→ **EXTRACTED INFORMATION**
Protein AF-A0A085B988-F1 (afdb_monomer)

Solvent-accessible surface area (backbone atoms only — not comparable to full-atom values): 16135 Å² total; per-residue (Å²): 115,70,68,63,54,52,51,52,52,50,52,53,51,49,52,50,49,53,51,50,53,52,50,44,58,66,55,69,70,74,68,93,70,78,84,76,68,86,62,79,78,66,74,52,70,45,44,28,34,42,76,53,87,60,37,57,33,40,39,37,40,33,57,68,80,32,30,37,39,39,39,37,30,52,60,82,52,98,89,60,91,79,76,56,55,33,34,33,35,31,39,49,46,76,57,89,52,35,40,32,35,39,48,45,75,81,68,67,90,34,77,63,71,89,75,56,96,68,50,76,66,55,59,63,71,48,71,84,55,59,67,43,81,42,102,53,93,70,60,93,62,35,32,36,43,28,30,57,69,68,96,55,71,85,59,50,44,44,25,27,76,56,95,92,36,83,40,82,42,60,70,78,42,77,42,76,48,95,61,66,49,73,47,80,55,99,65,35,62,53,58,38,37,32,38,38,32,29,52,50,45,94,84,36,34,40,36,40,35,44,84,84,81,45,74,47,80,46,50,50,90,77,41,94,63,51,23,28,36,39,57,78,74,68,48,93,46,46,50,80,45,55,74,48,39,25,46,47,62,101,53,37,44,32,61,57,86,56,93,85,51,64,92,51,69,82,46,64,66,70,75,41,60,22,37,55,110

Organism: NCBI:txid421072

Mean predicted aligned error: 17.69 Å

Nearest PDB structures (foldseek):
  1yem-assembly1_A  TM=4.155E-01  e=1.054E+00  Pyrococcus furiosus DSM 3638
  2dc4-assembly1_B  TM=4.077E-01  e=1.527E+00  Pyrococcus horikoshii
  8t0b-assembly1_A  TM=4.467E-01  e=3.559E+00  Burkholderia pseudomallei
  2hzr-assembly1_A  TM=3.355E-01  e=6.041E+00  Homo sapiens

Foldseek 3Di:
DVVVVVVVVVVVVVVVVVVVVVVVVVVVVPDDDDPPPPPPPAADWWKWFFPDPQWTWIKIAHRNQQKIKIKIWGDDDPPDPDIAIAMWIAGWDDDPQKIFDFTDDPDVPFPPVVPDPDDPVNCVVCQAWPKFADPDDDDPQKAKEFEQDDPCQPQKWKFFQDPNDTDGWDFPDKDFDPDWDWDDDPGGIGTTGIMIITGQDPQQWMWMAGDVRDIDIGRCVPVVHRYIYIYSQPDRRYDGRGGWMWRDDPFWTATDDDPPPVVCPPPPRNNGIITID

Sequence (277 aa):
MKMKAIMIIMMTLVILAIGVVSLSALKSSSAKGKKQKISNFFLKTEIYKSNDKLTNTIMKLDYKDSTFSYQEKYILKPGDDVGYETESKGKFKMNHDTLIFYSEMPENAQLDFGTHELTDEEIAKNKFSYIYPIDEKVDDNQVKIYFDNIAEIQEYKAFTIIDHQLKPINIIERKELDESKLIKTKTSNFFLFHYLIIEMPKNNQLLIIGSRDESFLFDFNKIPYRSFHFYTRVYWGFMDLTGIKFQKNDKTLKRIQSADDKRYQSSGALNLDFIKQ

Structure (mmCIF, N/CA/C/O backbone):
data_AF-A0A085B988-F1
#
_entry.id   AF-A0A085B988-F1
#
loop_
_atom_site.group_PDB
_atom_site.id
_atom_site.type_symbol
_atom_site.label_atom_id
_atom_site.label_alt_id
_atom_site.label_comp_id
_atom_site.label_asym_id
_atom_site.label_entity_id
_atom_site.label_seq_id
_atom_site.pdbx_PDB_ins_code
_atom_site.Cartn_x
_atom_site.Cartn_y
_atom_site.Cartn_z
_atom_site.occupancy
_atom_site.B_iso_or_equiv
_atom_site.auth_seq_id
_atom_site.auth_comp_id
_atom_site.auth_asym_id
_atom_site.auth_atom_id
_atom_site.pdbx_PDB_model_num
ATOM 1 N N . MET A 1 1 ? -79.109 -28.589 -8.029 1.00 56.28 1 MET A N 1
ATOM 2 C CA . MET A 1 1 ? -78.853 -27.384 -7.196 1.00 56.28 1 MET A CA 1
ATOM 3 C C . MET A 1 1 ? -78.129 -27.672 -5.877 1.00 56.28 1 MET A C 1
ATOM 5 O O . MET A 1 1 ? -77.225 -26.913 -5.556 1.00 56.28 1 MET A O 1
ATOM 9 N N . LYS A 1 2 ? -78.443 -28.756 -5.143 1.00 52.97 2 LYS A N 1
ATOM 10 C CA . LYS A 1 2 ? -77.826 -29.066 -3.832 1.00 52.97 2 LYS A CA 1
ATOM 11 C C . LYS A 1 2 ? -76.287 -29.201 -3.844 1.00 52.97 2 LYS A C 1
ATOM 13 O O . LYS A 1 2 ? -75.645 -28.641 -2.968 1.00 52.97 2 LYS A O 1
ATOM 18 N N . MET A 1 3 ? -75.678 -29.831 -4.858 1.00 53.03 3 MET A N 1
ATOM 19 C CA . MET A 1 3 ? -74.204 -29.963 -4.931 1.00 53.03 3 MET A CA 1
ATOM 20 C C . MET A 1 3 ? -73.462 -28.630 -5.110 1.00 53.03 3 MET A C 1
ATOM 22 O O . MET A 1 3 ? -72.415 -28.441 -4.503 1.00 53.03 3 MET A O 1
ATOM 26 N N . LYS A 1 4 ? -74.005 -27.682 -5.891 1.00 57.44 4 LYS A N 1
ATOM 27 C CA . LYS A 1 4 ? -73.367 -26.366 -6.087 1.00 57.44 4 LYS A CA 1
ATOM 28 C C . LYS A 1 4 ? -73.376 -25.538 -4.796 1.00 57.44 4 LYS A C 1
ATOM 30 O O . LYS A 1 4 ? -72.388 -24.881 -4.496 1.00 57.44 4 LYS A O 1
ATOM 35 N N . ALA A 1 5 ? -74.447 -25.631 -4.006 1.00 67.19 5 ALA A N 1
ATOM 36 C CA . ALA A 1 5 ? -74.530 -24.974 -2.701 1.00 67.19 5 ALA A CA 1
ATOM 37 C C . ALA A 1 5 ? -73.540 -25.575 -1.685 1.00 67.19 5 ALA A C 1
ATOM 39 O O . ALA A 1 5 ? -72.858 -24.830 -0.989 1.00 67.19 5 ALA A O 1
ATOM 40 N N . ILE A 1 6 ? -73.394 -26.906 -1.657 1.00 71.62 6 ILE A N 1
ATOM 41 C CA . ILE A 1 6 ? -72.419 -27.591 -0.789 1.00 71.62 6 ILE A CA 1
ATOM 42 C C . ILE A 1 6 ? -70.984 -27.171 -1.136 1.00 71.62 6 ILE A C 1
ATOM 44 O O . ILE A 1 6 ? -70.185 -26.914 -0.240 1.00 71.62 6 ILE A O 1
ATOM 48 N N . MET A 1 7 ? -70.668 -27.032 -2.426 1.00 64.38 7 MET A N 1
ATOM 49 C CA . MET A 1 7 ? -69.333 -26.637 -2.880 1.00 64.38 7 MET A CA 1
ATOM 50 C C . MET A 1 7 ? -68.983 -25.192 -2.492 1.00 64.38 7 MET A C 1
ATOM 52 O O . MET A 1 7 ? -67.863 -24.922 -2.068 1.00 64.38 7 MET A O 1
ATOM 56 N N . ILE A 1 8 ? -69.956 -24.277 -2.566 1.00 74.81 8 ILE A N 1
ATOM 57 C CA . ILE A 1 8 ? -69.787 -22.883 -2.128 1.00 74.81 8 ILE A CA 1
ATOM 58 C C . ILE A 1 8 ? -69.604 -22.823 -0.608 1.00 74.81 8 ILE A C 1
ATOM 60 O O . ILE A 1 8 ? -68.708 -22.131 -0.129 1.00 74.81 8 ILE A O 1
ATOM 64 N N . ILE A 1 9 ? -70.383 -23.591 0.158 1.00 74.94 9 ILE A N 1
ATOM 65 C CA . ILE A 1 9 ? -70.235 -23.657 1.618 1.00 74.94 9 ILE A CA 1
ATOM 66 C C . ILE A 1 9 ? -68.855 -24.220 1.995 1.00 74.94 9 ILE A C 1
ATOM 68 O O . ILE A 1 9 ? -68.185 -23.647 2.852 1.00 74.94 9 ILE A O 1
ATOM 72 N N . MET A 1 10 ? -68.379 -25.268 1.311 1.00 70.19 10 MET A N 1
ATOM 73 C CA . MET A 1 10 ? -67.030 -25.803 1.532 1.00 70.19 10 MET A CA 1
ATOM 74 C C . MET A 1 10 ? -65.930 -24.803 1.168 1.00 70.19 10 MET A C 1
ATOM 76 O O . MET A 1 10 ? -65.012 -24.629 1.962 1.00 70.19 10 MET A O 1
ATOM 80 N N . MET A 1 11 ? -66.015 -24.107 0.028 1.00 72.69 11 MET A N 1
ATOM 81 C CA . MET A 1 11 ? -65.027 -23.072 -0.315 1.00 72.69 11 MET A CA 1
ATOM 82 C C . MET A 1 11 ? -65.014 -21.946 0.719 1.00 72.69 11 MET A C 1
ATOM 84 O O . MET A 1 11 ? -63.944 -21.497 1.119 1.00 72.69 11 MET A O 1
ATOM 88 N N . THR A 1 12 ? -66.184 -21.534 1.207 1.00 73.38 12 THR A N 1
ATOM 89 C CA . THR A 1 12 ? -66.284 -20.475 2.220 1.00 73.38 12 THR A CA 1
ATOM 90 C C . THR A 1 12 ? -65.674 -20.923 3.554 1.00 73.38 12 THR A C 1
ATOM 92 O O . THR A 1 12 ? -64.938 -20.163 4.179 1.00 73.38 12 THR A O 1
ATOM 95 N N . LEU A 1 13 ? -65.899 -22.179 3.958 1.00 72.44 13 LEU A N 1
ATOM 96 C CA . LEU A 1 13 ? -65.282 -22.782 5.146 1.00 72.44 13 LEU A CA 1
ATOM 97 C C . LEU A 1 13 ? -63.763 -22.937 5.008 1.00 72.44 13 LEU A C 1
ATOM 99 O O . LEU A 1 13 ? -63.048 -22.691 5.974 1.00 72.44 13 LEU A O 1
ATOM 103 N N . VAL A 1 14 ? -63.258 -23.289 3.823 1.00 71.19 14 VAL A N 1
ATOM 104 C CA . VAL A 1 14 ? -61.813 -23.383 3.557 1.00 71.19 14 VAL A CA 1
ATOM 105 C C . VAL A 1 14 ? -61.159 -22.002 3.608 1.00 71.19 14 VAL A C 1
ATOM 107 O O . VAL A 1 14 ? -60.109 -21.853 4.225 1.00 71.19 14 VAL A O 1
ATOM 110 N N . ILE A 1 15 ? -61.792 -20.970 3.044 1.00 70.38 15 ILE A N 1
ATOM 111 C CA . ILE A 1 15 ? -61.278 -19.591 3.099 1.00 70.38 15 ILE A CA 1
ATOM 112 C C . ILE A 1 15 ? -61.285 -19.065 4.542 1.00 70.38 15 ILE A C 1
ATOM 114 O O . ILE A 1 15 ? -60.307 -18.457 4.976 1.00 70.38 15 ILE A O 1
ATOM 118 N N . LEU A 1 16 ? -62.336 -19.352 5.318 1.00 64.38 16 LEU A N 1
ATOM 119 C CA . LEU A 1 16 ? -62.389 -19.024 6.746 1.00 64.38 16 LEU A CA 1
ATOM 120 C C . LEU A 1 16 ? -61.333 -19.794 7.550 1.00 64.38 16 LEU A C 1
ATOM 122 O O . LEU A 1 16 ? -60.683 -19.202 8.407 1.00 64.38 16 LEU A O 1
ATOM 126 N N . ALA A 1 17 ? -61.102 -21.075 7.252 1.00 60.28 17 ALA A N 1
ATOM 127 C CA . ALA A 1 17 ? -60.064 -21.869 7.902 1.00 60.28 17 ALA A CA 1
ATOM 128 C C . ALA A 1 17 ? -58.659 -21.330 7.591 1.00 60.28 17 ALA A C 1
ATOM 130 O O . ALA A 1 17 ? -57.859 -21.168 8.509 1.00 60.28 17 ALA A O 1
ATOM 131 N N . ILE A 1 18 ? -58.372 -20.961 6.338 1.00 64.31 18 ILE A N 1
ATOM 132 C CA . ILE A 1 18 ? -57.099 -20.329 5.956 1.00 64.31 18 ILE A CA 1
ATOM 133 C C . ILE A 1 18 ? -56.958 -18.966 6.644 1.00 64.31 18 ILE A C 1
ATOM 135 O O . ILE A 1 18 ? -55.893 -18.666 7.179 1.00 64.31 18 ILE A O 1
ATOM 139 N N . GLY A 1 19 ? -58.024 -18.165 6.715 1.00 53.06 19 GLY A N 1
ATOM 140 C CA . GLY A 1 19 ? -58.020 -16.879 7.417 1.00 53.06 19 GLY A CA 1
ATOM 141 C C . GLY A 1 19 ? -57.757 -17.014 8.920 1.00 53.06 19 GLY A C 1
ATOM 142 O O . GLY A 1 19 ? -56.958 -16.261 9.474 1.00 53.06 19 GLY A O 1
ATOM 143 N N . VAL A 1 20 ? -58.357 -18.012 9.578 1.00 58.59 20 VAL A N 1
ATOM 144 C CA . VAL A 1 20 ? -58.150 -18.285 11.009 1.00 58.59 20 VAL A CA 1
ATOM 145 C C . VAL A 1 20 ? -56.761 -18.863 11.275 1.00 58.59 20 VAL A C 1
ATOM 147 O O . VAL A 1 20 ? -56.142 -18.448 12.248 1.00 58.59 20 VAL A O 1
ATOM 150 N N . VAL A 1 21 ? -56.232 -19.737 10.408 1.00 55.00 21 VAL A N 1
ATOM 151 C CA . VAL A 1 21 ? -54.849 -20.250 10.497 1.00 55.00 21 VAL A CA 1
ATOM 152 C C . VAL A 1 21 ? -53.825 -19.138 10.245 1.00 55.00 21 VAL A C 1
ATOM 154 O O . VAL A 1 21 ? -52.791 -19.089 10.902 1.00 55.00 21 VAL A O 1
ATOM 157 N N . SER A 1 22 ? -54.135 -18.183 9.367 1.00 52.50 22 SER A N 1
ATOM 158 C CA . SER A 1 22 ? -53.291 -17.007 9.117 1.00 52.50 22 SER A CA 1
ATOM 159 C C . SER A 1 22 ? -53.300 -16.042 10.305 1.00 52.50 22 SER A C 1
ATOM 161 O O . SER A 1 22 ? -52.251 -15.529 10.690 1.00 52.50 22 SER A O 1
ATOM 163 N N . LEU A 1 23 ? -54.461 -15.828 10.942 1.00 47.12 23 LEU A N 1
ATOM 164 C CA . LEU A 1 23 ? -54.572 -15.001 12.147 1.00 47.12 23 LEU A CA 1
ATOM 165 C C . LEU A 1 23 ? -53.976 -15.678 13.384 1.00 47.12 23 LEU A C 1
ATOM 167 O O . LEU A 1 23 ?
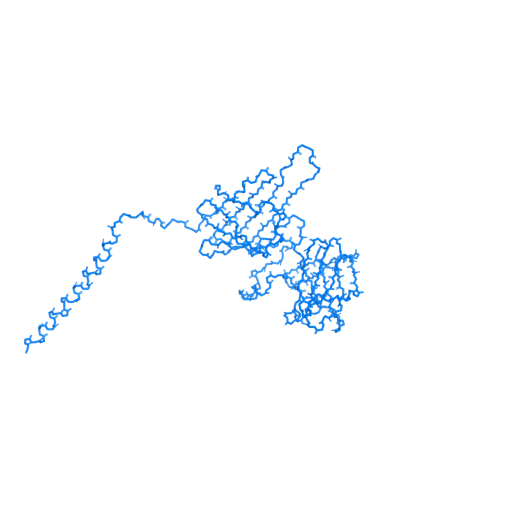 -53.443 -14.984 14.248 1.00 47.12 23 LEU A O 1
ATOM 171 N N . SER A 1 24 ? -54.070 -17.004 13.495 1.00 49.41 24 SER A N 1
ATOM 172 C CA . SER A 1 24 ? -53.463 -17.757 14.590 1.00 49.41 24 SER A CA 1
ATOM 173 C C . SER A 1 24 ? -51.964 -17.945 14.389 1.00 49.41 24 SER A C 1
ATOM 175 O O . SER A 1 24 ? -51.262 -17.898 15.384 1.00 49.41 24 SER A O 1
ATOM 177 N N . ALA A 1 25 ? -51.438 -17.997 13.160 1.00 47.59 25 ALA A N 1
ATOM 178 C CA . ALA A 1 25 ? -50.002 -17.855 12.894 1.00 47.59 25 ALA A CA 1
ATOM 179 C C . ALA A 1 25 ? -49.496 -16.430 13.202 1.00 47.59 25 ALA A C 1
ATOM 181 O O . ALA A 1 25 ? -48.410 -16.260 13.758 1.00 47.59 25 ALA A O 1
ATOM 182 N N . LEU A 1 26 ? -50.310 -15.397 12.937 1.00 41.78 26 LEU A N 1
ATOM 183 C CA . LEU A 1 26 ? -50.000 -14.022 13.350 1.00 41.78 26 LEU A CA 1
ATOM 184 C C . LEU A 1 26 ? -50.078 -13.831 14.876 1.00 41.78 26 LEU A C 1
ATOM 186 O O . LEU A 1 26 ? -49.304 -13.053 15.425 1.00 41.78 26 LEU A O 1
ATOM 190 N N . LYS A 1 27 ? -50.980 -14.539 15.574 1.00 38.75 27 LYS A N 1
ATOM 191 C CA . LYS A 1 27 ? -51.161 -14.442 17.036 1.00 38.75 27 LYS A CA 1
ATOM 192 C C . LYS A 1 27 ? -50.335 -15.447 17.847 1.00 38.75 27 LYS A C 1
ATOM 194 O O . LYS A 1 27 ? -50.029 -15.153 18.993 1.00 38.75 27 LYS A O 1
ATOM 199 N N . SER A 1 28 ? -49.913 -16.587 17.302 1.00 31.91 28 SER A N 1
ATOM 200 C CA . SER A 1 28 ? -49.079 -17.571 18.014 1.00 31.91 28 SER A CA 1
ATOM 201 C C . SER A 1 28 ? -47.587 -17.246 17.958 1.00 31.91 28 SER A C 1
ATOM 203 O O . SER A 1 28 ? -46.792 -17.951 18.574 1.00 31.91 28 SER A O 1
ATOM 205 N N . SER A 1 29 ? -47.195 -16.158 17.288 1.00 34.44 29 SER A N 1
ATOM 206 C CA . SER A 1 29 ? -45.872 -15.550 17.474 1.00 34.44 29 SER A CA 1
ATOM 207 C C . SER A 1 29 ? -45.785 -14.691 18.749 1.00 34.44 29 SER A C 1
ATOM 209 O O . SER A 1 29 ? -44.709 -14.203 19.094 1.00 34.44 29 SER A O 1
ATOM 211 N N . SER A 1 30 ? -46.871 -14.556 19.528 1.00 40.97 30 SER A N 1
ATOM 212 C CA . SER A 1 30 ? -46.821 -13.934 20.854 1.00 40.97 30 SER A CA 1
ATOM 213 C C . SER A 1 30 ? -46.488 -14.951 21.954 1.00 40.97 30 SER A C 1
ATOM 215 O O . SER A 1 30 ? -47.345 -15.349 22.743 1.00 40.97 30 SER A O 1
ATOM 217 N N . ALA A 1 31 ? -45.213 -15.326 22.054 1.00 35.84 31 ALA A N 1
ATOM 218 C CA . ALA A 1 31 ? -44.640 -15.856 23.288 1.00 35.84 31 ALA A CA 1
ATOM 219 C C . ALA A 1 31 ? -43.190 -15.371 23.463 1.00 35.84 31 ALA A C 1
ATOM 221 O O . ALA A 1 31 ? -42.256 -15.901 22.876 1.00 35.84 31 ALA A O 1
ATOM 222 N N . LYS A 1 32 ? -43.041 -14.346 24.315 1.00 38.91 32 LYS A N 1
ATOM 223 C CA . LYS A 1 32 ? -41.827 -13.967 25.064 1.00 38.91 32 LYS A CA 1
ATOM 224 C C . LYS A 1 32 ? -40.514 -13.896 24.264 1.00 38.91 32 LYS A C 1
ATOM 226 O O . LYS A 1 32 ? -39.585 -14.661 24.489 1.00 38.91 32 LYS A O 1
ATOM 231 N N . GLY A 1 33 ? -40.379 -12.855 23.452 1.00 31.08 33 GLY A N 1
ATOM 232 C CA . GLY A 1 33 ? -39.092 -12.382 22.943 1.00 31.08 33 GLY A CA 1
ATOM 233 C C . GLY A 1 33 ? -39.107 -10.862 22.904 1.00 31.08 33 GLY A C 1
ATOM 234 O O . GLY A 1 33 ? -40.098 -10.276 22.483 1.00 31.08 33 GLY A O 1
ATOM 235 N N . LYS A 1 34 ? -38.060 -10.228 23.436 1.00 28.50 34 LYS A N 1
ATOM 236 C CA . LYS A 1 34 ? -37.865 -8.773 23.548 1.00 28.50 34 LYS A CA 1
ATOM 237 C C . LYS A 1 34 ? -38.475 -8.004 22.370 1.00 28.50 34 LYS A C 1
ATOM 239 O O . LYS A 1 34 ? -38.196 -8.344 21.227 1.00 28.50 34 LYS A O 1
ATOM 244 N N . LYS A 1 35 ? -39.198 -6.909 22.658 1.00 27.38 35 LYS A N 1
ATOM 245 C CA . LYS A 1 35 ? -39.424 -5.815 21.698 1.00 27.38 35 LYS A CA 1
ATOM 246 C C . LYS A 1 35 ? -38.090 -5.542 21.002 1.00 27.38 35 LYS A C 1
ATOM 248 O O . LYS A 1 35 ? -37.198 -4.952 21.615 1.00 27.38 35 LYS A O 1
ATOM 253 N N . GLN A 1 36 ? -37.942 -5.993 19.761 1.00 36.16 36 GLN A N 1
ATOM 254 C CA . GLN A 1 36 ? -36.834 -5.595 18.919 1.00 36.16 36 GLN A CA 1
ATOM 255 C C . GLN A 1 36 ? -37.125 -4.135 18.603 1.00 36.16 36 GLN A C 1
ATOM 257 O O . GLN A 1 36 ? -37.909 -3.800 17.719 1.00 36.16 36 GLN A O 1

→ **WORK REQUIRED**
Restate word for word the lines of the data above, starting at the line containing "ATOM 139 N N" and ending at the line containing "ATOM 163 N N", both included, and nothing more.

→ **PROBLEM SOLUTION**
ATOM 139 N N . GLY A 1 19 ? -58.024 -18.165 6.715 1.00 53.06 19 GLY A N 1
ATOM 140 C CA . GLY A 1 19 ? -58.020 -16.879 7.417 1.00 53.06 19 GLY A CA 1
ATOM 141 C C . GLY A 1 19 ? -57.757 -17.014 8.920 1.00 53.06 19 GLY A C 1
ATOM 142 O O . GLY A 1 19 ? -56.958 -16.261 9.474 1.00 53.06 19 GLY A O 1
ATOM 143 N N . VAL A 1 20 ? -58.357 -18.012 9.578 1.00 58.59 20 VAL A N 1
ATOM 144 C CA . VAL A 1 20 ? -58.150 -18.285 11.009 1.00 58.59 20 VAL A CA 1
ATOM 145 C C . VAL A 1 20 ? -56.761 -18.863 11.275 1.00 58.59 20 VAL A C 1
ATOM 147 O O . VAL A 1 20 ? -56.142 -18.448 12.248 1.00 58.59 20 VAL A O 1
ATOM 150 N N . VAL A 1 21 ? -56.232 -19.737 10.408 1.00 55.00 21 VAL A N 1
ATOM 151 C CA . VAL A 1 21 ? -54.849 -20.250 10.497 1.00 55.00 21 VAL A CA 1
ATOM 152 C C . VAL A 1 21 ? -53.825 -19.138 10.245 1.00 55.00 21 VAL A C 1
ATOM 154 O O . VAL A 1 21 ? -52.791 -19.089 10.902 1.00 55.00 21 VAL A O 1
ATOM 157 N N . SER A 1 22 ? -54.135 -18.183 9.367 1.00 52.50 22 SER A N 1
ATOM 158 C CA . SER A 1 22 ? -53.291 -17.007 9.117 1.00 52.50 22 SER A CA 1
ATOM 159 C C . SER A 1 22 ? -53.300 -16.042 10.305 1.00 52.50 22 SER A C 1
ATOM 161 O O . SER A 1 22 ? -52.251 -15.529 10.690 1.00 52.50 22 SER A O 1
ATOM 163 N N . LEU A 1 23 ? -54.461 -15.828 10.942 1.00 47.12 23 LEU A N 1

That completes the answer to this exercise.